Nitish, Pawar call for new Opposition front, with Congress, to defeat BJP in 2024
Fatehabad (Haryana): NCP supremo Sharad Pawar led prominent Opposition leaders in calling for an alliance that includes the Congress to vote out the BJP from power in the 2024 Lok Sabha polls. “The time has come for everyone to work towards ensuring change of government in 2024,” he said.
Pawar was speaking at one of the biggest events in recent times featuring Opposition leaders including Bihar Chief Minister Nitish Kumar (JDU) and his deputy Tejashwi Yadav (RJD), Om Prakash Chautala (INLD) and Sukhbir Singh Badal of the Shiromani Akali Dal as well as Sitaram Yechury (CPM) and Arvind Sawant (Shiv Sena).
“There is no question of a Third Front,” Nitish Kumar, who is being pitchforked as a prime ministerial aspirant, declared. “There should be one main front to trounce the BJP,” he said at a mega rally organised by the Indian National Lok Dal (INLD) to mark former deputy prime minister Devi Lal's birth anniversary.

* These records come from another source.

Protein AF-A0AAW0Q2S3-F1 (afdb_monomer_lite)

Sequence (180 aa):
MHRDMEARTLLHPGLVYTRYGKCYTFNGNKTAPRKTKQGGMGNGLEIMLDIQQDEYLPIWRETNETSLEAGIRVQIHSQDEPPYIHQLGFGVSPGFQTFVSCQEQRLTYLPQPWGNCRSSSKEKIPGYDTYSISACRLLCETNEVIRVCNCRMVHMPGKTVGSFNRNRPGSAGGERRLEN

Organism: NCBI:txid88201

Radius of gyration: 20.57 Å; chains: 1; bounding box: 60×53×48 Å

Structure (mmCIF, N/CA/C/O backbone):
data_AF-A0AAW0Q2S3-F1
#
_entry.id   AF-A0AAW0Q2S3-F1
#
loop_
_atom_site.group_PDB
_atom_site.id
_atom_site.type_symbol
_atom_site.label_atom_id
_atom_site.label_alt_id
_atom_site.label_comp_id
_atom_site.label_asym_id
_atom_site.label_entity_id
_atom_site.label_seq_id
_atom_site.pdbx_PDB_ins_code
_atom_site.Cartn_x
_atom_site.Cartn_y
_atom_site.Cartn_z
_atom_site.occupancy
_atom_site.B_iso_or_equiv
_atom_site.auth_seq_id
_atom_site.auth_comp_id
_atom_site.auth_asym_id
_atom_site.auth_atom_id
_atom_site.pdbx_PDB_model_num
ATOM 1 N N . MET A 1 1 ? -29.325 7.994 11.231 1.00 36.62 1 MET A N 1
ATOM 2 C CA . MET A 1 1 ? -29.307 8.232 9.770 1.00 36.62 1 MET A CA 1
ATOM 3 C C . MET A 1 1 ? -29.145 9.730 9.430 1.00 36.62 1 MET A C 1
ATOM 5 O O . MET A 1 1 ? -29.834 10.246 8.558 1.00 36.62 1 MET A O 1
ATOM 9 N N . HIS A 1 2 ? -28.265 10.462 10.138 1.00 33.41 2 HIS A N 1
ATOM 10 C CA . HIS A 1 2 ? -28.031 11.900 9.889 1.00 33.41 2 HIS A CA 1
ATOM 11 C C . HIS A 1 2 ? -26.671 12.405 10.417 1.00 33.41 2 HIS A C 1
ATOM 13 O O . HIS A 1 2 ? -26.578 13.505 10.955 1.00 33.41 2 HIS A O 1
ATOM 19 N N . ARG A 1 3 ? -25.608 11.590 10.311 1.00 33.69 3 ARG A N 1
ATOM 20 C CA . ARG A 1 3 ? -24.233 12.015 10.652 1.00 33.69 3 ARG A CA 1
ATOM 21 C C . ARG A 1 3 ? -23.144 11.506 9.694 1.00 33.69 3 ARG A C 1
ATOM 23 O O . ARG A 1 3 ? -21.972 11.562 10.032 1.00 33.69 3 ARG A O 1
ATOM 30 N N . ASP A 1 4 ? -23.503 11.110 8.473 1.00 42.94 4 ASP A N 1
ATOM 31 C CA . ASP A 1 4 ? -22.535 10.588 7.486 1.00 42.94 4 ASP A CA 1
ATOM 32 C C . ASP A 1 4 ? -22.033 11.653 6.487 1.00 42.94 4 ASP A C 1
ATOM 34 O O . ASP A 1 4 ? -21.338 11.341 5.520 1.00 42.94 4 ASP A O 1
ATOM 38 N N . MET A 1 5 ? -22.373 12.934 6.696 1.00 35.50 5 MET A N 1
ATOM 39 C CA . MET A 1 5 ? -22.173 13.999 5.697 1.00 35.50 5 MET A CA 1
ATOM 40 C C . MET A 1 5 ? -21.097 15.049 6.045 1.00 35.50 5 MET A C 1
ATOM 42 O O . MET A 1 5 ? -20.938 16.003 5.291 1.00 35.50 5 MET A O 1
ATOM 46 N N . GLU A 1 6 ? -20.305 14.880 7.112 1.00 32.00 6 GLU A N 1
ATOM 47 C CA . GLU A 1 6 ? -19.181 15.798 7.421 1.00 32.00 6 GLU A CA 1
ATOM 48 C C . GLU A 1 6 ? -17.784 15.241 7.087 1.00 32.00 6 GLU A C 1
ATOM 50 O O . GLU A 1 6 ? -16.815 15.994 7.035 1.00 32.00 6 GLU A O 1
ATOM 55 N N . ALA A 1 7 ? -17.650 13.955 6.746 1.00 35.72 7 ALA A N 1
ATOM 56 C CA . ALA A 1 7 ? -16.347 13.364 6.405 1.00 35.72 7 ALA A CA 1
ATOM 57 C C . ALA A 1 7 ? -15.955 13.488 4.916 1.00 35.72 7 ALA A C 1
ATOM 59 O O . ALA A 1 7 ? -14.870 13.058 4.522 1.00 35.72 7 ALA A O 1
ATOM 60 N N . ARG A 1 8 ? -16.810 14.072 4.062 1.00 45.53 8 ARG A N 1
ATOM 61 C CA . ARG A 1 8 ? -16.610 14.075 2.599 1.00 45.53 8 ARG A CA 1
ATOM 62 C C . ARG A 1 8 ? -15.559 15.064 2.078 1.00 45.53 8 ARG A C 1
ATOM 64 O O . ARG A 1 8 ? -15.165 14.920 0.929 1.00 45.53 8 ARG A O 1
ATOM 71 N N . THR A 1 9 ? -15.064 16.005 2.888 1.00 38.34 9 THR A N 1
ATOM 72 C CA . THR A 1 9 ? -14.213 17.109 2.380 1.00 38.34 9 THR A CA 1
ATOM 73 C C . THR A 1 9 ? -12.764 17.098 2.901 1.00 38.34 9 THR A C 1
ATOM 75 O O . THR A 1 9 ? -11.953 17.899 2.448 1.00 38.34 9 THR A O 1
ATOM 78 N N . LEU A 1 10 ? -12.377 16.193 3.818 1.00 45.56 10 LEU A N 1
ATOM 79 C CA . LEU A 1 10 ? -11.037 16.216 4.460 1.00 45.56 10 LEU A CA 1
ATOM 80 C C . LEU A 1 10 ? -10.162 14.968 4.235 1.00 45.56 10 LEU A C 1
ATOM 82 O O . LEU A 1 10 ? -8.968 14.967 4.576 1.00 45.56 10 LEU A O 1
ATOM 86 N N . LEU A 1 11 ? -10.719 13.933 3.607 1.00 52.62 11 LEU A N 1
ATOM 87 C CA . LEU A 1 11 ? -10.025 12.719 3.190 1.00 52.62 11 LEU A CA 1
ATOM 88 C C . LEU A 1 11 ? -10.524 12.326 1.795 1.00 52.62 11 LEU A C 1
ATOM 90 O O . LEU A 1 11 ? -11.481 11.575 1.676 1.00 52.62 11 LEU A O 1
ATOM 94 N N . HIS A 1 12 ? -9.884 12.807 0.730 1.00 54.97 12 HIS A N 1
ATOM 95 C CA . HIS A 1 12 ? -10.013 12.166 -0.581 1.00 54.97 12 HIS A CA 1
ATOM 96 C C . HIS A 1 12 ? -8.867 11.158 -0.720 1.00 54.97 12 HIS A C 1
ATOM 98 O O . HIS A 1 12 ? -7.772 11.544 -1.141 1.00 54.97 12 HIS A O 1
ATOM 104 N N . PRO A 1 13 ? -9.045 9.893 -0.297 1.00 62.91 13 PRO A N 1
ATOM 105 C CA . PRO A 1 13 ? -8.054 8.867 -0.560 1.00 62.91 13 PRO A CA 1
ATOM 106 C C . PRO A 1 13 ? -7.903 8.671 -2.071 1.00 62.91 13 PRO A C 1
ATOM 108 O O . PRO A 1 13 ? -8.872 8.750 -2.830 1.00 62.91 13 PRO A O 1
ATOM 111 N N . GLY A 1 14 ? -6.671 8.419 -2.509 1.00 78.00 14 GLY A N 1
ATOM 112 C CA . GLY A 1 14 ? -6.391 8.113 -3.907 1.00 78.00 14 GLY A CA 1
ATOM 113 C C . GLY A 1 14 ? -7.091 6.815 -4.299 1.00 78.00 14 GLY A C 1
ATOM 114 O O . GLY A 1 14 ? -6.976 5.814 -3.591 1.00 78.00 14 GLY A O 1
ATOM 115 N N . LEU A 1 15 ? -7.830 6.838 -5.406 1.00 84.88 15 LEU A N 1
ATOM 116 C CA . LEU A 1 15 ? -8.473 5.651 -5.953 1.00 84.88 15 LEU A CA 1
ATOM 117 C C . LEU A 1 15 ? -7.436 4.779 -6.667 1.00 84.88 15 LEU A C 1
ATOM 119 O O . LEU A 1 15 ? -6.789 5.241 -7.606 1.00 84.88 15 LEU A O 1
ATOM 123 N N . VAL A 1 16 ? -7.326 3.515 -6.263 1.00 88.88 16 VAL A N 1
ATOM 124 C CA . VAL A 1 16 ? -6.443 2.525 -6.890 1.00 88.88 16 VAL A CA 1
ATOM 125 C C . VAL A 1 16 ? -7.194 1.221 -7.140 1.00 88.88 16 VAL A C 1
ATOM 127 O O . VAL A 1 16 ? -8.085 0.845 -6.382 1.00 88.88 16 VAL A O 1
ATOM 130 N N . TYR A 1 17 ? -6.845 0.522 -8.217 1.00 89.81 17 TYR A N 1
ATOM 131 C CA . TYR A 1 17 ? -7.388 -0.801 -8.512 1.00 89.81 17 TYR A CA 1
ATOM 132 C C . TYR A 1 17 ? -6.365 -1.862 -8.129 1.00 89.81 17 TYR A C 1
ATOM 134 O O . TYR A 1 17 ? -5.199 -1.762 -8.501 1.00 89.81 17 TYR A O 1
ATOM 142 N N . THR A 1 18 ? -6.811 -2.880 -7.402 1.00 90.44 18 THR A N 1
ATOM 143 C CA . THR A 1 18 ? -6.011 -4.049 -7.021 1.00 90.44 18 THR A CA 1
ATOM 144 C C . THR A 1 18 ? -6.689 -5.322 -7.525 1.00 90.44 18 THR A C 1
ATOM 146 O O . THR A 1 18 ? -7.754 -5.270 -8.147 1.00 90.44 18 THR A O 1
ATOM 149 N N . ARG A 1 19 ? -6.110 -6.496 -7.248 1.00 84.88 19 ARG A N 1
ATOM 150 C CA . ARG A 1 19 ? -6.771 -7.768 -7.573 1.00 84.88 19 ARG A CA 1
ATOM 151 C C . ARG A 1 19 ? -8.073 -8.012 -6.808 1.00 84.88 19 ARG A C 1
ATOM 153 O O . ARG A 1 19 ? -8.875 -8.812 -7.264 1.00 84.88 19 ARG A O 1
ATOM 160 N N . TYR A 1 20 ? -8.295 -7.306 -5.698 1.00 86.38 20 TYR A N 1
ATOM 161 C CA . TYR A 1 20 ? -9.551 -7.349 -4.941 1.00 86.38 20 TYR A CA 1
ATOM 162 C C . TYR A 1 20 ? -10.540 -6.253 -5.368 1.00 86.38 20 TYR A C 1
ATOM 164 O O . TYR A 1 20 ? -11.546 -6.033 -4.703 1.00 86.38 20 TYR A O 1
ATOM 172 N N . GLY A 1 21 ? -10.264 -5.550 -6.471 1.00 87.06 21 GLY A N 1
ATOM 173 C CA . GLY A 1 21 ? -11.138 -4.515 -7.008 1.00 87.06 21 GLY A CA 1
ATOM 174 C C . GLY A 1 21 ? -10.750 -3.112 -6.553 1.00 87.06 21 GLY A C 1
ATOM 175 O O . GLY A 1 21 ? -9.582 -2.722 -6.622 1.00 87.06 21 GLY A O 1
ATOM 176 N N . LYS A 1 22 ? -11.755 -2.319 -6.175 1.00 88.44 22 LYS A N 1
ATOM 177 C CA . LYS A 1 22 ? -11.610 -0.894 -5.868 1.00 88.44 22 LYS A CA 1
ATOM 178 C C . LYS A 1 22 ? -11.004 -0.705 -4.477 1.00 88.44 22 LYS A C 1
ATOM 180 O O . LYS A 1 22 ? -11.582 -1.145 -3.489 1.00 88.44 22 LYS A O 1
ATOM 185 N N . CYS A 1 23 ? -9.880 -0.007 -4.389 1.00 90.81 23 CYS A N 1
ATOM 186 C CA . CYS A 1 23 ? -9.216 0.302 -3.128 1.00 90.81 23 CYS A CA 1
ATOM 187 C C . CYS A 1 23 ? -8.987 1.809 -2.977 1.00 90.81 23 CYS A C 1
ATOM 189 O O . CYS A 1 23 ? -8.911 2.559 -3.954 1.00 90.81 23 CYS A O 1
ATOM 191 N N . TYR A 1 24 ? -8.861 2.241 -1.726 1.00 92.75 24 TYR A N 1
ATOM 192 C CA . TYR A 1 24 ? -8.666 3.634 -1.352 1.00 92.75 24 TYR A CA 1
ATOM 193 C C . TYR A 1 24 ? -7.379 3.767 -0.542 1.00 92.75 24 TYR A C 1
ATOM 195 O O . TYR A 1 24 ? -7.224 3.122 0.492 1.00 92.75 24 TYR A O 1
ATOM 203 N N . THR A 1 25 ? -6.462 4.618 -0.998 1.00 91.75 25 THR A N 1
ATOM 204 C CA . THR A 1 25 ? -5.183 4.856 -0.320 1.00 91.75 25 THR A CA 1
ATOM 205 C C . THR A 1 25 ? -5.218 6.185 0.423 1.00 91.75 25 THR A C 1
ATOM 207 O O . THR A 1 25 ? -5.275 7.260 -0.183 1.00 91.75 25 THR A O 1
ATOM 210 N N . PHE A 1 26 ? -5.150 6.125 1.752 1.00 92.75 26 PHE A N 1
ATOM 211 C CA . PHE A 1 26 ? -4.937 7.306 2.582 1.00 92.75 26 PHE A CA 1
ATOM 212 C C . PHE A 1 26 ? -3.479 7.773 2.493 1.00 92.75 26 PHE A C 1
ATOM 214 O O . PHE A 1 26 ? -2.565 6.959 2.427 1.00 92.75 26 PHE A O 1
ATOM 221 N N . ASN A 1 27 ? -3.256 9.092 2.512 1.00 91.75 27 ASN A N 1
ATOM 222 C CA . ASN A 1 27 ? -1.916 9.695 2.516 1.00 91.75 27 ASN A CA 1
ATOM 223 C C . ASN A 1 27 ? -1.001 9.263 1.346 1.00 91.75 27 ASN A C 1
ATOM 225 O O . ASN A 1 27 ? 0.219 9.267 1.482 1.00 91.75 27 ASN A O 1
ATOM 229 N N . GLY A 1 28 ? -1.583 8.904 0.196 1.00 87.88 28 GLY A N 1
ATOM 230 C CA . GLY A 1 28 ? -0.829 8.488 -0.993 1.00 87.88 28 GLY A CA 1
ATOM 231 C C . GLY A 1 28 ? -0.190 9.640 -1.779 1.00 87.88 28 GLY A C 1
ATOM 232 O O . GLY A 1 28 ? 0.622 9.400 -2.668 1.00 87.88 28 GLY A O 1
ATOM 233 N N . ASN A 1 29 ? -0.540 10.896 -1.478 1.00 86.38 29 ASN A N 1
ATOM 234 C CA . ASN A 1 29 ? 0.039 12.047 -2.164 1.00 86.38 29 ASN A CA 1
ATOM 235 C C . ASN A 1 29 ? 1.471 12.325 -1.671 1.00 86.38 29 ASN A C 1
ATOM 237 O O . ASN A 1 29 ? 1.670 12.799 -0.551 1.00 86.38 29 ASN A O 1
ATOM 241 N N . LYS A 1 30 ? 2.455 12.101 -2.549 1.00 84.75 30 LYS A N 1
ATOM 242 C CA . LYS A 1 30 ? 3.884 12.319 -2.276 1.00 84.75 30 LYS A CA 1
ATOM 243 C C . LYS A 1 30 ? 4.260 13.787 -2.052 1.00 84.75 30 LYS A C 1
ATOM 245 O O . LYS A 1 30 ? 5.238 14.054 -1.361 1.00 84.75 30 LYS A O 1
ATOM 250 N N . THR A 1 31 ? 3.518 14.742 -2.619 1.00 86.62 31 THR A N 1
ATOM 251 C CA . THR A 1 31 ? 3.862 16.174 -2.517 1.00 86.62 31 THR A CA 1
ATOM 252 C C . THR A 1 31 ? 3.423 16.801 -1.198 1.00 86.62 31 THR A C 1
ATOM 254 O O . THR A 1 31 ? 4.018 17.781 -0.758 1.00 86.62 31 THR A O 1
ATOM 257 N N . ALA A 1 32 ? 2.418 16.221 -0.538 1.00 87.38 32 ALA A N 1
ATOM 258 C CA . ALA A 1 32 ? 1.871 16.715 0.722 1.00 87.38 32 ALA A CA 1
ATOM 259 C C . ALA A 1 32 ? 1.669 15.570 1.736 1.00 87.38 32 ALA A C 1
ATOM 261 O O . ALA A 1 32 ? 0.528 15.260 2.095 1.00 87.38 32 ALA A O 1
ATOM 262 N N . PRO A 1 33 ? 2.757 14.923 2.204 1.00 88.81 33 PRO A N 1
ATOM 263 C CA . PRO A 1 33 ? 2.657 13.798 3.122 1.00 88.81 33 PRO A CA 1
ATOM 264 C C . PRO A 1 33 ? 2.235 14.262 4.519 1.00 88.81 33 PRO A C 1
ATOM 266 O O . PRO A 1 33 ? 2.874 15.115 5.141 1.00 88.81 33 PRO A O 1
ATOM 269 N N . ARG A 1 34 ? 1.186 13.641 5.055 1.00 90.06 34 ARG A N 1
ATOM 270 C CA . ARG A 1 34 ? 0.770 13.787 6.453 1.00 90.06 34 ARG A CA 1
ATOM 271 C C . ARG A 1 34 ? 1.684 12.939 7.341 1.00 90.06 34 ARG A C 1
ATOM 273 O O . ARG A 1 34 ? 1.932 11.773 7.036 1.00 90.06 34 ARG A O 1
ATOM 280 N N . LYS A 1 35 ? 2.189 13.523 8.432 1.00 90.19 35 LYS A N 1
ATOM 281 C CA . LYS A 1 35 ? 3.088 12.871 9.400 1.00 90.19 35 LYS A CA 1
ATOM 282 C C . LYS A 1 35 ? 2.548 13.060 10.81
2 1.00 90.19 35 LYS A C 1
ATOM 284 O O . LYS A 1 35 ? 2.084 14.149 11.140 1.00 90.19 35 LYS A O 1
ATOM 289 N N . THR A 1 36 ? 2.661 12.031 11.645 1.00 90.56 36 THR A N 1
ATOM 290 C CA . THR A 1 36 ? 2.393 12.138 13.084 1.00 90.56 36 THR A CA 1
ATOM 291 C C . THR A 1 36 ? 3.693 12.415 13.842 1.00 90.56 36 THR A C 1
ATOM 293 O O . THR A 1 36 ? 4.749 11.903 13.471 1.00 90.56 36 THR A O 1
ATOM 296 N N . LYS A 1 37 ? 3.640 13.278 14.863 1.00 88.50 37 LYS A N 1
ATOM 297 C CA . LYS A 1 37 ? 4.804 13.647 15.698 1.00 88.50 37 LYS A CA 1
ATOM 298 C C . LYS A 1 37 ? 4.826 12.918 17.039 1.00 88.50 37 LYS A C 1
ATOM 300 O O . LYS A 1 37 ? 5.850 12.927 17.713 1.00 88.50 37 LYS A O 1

No one from the Congress was present.
Missing at the event were Chief Ministers Mamata Banerjee, K. Chandrashekar Rao, Arvind Kejriwal and Samajwadi Party chief Akhilesh Yadav. “If all non-BJP parties unite, which must include our friends from Congress, then we can get rid of those working to destroy the country,” Nitish Kumar. He added that he had “spoken at length with Pawar” and “requested the Congress” to join them.
Stressing on opposition unity, Pawar urged all farmers to get together as the Centre had betrayed farmers that has led to suicide. “We need to remove those who create such circumstances. In 2024 when we shall get an opportunity, we all shall get together change this regime.”

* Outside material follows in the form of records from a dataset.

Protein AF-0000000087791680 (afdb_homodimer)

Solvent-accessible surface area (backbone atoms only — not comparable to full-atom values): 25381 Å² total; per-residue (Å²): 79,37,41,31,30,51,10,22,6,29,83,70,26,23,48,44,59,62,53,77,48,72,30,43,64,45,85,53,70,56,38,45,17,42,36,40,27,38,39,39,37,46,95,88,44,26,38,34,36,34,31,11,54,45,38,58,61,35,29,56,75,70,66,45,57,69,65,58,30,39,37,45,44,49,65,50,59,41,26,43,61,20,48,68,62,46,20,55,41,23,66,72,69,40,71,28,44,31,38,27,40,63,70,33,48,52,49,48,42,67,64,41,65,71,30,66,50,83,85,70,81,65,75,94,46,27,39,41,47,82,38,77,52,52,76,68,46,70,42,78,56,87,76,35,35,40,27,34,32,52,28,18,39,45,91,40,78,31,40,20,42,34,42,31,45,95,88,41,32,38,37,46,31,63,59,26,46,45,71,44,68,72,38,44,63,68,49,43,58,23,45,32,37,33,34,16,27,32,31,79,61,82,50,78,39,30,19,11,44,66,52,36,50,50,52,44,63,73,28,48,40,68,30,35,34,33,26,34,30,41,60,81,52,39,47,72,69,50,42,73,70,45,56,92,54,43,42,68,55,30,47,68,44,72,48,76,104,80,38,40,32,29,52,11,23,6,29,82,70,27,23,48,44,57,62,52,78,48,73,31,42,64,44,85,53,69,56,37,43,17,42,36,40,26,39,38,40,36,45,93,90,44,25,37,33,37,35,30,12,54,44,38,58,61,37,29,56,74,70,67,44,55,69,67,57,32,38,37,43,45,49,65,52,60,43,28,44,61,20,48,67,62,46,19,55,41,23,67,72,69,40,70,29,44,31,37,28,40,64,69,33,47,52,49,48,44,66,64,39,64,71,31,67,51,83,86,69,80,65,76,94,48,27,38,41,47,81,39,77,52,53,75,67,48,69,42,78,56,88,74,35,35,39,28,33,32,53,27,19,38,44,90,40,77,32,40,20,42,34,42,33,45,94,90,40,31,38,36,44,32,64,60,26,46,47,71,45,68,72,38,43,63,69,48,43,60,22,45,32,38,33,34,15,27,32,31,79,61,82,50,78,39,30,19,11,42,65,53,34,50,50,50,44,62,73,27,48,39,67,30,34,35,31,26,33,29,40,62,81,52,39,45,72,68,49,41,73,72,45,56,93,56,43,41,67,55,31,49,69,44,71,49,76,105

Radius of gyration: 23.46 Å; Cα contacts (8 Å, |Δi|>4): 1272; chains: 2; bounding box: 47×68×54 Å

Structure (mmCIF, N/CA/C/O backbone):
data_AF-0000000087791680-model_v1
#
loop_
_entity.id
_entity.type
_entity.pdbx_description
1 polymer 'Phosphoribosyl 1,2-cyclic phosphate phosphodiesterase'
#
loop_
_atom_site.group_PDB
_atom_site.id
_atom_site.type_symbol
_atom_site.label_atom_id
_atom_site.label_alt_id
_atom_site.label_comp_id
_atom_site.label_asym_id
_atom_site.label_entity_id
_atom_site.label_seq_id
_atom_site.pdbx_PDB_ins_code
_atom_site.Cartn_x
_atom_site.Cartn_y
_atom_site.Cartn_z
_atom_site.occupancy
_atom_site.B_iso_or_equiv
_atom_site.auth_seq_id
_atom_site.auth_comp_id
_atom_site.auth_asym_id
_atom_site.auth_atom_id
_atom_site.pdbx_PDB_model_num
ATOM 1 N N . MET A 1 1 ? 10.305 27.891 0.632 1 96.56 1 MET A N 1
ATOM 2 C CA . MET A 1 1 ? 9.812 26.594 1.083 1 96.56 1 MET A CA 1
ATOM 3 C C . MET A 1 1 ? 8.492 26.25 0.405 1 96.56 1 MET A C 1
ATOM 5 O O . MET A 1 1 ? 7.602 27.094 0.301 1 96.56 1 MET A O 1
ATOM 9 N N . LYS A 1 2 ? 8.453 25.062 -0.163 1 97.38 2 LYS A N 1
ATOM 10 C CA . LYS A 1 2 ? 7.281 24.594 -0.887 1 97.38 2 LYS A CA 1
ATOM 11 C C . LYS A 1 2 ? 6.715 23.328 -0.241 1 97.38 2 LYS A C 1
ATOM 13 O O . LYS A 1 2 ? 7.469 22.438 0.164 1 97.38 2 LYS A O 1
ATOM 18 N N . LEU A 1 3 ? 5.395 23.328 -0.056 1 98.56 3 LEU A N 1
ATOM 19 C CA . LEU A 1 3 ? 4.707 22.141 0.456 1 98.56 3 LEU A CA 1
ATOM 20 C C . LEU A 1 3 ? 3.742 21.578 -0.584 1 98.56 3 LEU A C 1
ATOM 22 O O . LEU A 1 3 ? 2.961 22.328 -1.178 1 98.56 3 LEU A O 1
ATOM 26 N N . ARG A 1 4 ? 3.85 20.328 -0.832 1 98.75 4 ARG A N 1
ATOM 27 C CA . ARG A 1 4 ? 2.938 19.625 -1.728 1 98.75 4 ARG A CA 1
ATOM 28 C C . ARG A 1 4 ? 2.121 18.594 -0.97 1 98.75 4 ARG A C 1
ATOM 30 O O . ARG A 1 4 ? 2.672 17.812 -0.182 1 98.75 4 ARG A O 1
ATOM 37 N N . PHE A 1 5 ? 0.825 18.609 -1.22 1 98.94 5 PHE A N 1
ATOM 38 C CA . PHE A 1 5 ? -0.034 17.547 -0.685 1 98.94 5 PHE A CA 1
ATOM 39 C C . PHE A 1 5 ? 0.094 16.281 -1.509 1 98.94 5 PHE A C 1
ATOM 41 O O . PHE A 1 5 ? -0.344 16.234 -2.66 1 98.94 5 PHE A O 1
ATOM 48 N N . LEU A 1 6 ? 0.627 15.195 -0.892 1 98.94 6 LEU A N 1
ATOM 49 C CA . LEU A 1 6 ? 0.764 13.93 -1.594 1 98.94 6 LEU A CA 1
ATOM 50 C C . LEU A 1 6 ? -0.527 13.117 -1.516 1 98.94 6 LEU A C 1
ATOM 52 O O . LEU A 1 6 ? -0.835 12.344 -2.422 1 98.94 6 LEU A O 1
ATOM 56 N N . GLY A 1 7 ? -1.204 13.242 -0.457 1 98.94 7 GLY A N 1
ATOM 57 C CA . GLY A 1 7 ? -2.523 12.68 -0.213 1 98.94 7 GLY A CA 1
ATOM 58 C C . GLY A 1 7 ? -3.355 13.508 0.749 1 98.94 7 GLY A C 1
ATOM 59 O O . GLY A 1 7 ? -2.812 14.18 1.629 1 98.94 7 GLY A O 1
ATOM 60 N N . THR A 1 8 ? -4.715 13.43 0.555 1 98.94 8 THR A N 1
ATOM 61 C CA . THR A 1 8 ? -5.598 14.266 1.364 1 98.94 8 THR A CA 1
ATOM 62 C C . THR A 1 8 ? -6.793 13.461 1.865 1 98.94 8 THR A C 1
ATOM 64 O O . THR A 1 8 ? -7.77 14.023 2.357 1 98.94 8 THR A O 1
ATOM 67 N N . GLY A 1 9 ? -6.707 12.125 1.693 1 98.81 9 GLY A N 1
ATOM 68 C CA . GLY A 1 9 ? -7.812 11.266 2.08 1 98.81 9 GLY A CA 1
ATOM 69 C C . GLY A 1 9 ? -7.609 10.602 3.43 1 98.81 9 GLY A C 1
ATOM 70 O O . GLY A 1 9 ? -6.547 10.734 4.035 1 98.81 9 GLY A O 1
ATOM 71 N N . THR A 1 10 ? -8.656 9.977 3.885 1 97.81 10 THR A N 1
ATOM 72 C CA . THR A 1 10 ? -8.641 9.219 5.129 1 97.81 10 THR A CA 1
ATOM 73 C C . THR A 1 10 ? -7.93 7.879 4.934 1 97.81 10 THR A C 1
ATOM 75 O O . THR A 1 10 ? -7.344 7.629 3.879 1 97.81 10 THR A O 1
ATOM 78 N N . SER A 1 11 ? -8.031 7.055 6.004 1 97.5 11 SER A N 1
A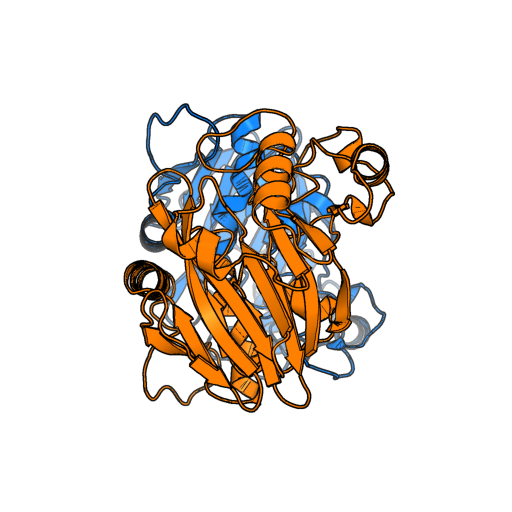TOM 79 C CA . SER A 1 11 ? -7.371 5.75 5.996 1 97.5 11 SER A CA 1
ATOM 80 C C . SER A 1 11 ? -7.949 4.848 4.914 1 97.5 11 SER A C 1
ATOM 82 O O . SER A 1 11 ? -7.312 3.875 4.5 1 97.5 11 SER A O 1
ATOM 84 N N . TYR A 1 12 ? -9.133 5.207 4.348 1 97.19 12 TYR A N 1
ATOM 85 C CA . TYR A 1 12 ? -9.766 4.41 3.309 1 97.19 12 TYR A CA 1
ATOM 86 C C . TYR A 1 12 ? -9.328 4.867 1.923 1 97.19 12 TYR A C 1
ATOM 88 O O . TYR A 1 12 ? -9.445 4.117 0.95 1 97.19 12 TYR A O 1
ATOM 96 N N . GLY A 1 13 ? -8.812 6.094 1.806 1 98.19 13 GLY A N 1
ATOM 97 C CA . GLY A 1 13 ? -8.703 6.723 0.498 1 98.19 13 GLY A CA 1
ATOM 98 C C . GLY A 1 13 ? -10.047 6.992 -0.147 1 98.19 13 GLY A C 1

Attacking the BJP, CPM leader Sitaram Yechury said, “If we need to save our nation, we need to remove the BJP from power. This is not mann ki baat. This is dil ki baat.”
The leaders attacked the BJP, accusing it of trying to create “Hindu-Muslim disturbances” to benefit politically and making false claims and promises.
Tejashwi Yadav said that there was no NDA now, it was only the BJP. All its allies have left the alliance, he noted. He said the BJP does not want “real issues” like the price rise and unemployment to be discussed, and instead keeps harping on subjects like “Musalmaan, Pakistan… mandir and masjid.”
“There is no real Hindu-Muslim conflict in society,” Nitish Kumar said, adding “some mischief-makers are present everywhere.”
INLD chief Om Prakash Chautala, the grandson of Devi Lal, also hit out at the Centre over its ‘faulty’ policies regarding farmers.
JD(U) leader K.C. Tyagi said that the rally marked the beginning of the coming together of non-BJP parties in the run-up to the Lok Sabha polls in 2024.
“The real NDA is sitting here, it was founded by Shiv Sena, Akali Dal and JD(U). We stood by the BJP when it was a relatively smaller party. But now it is time to form an alliance for farmers and labourers,” said Sukbir Singh Badal of the Shiromani Akali Dal.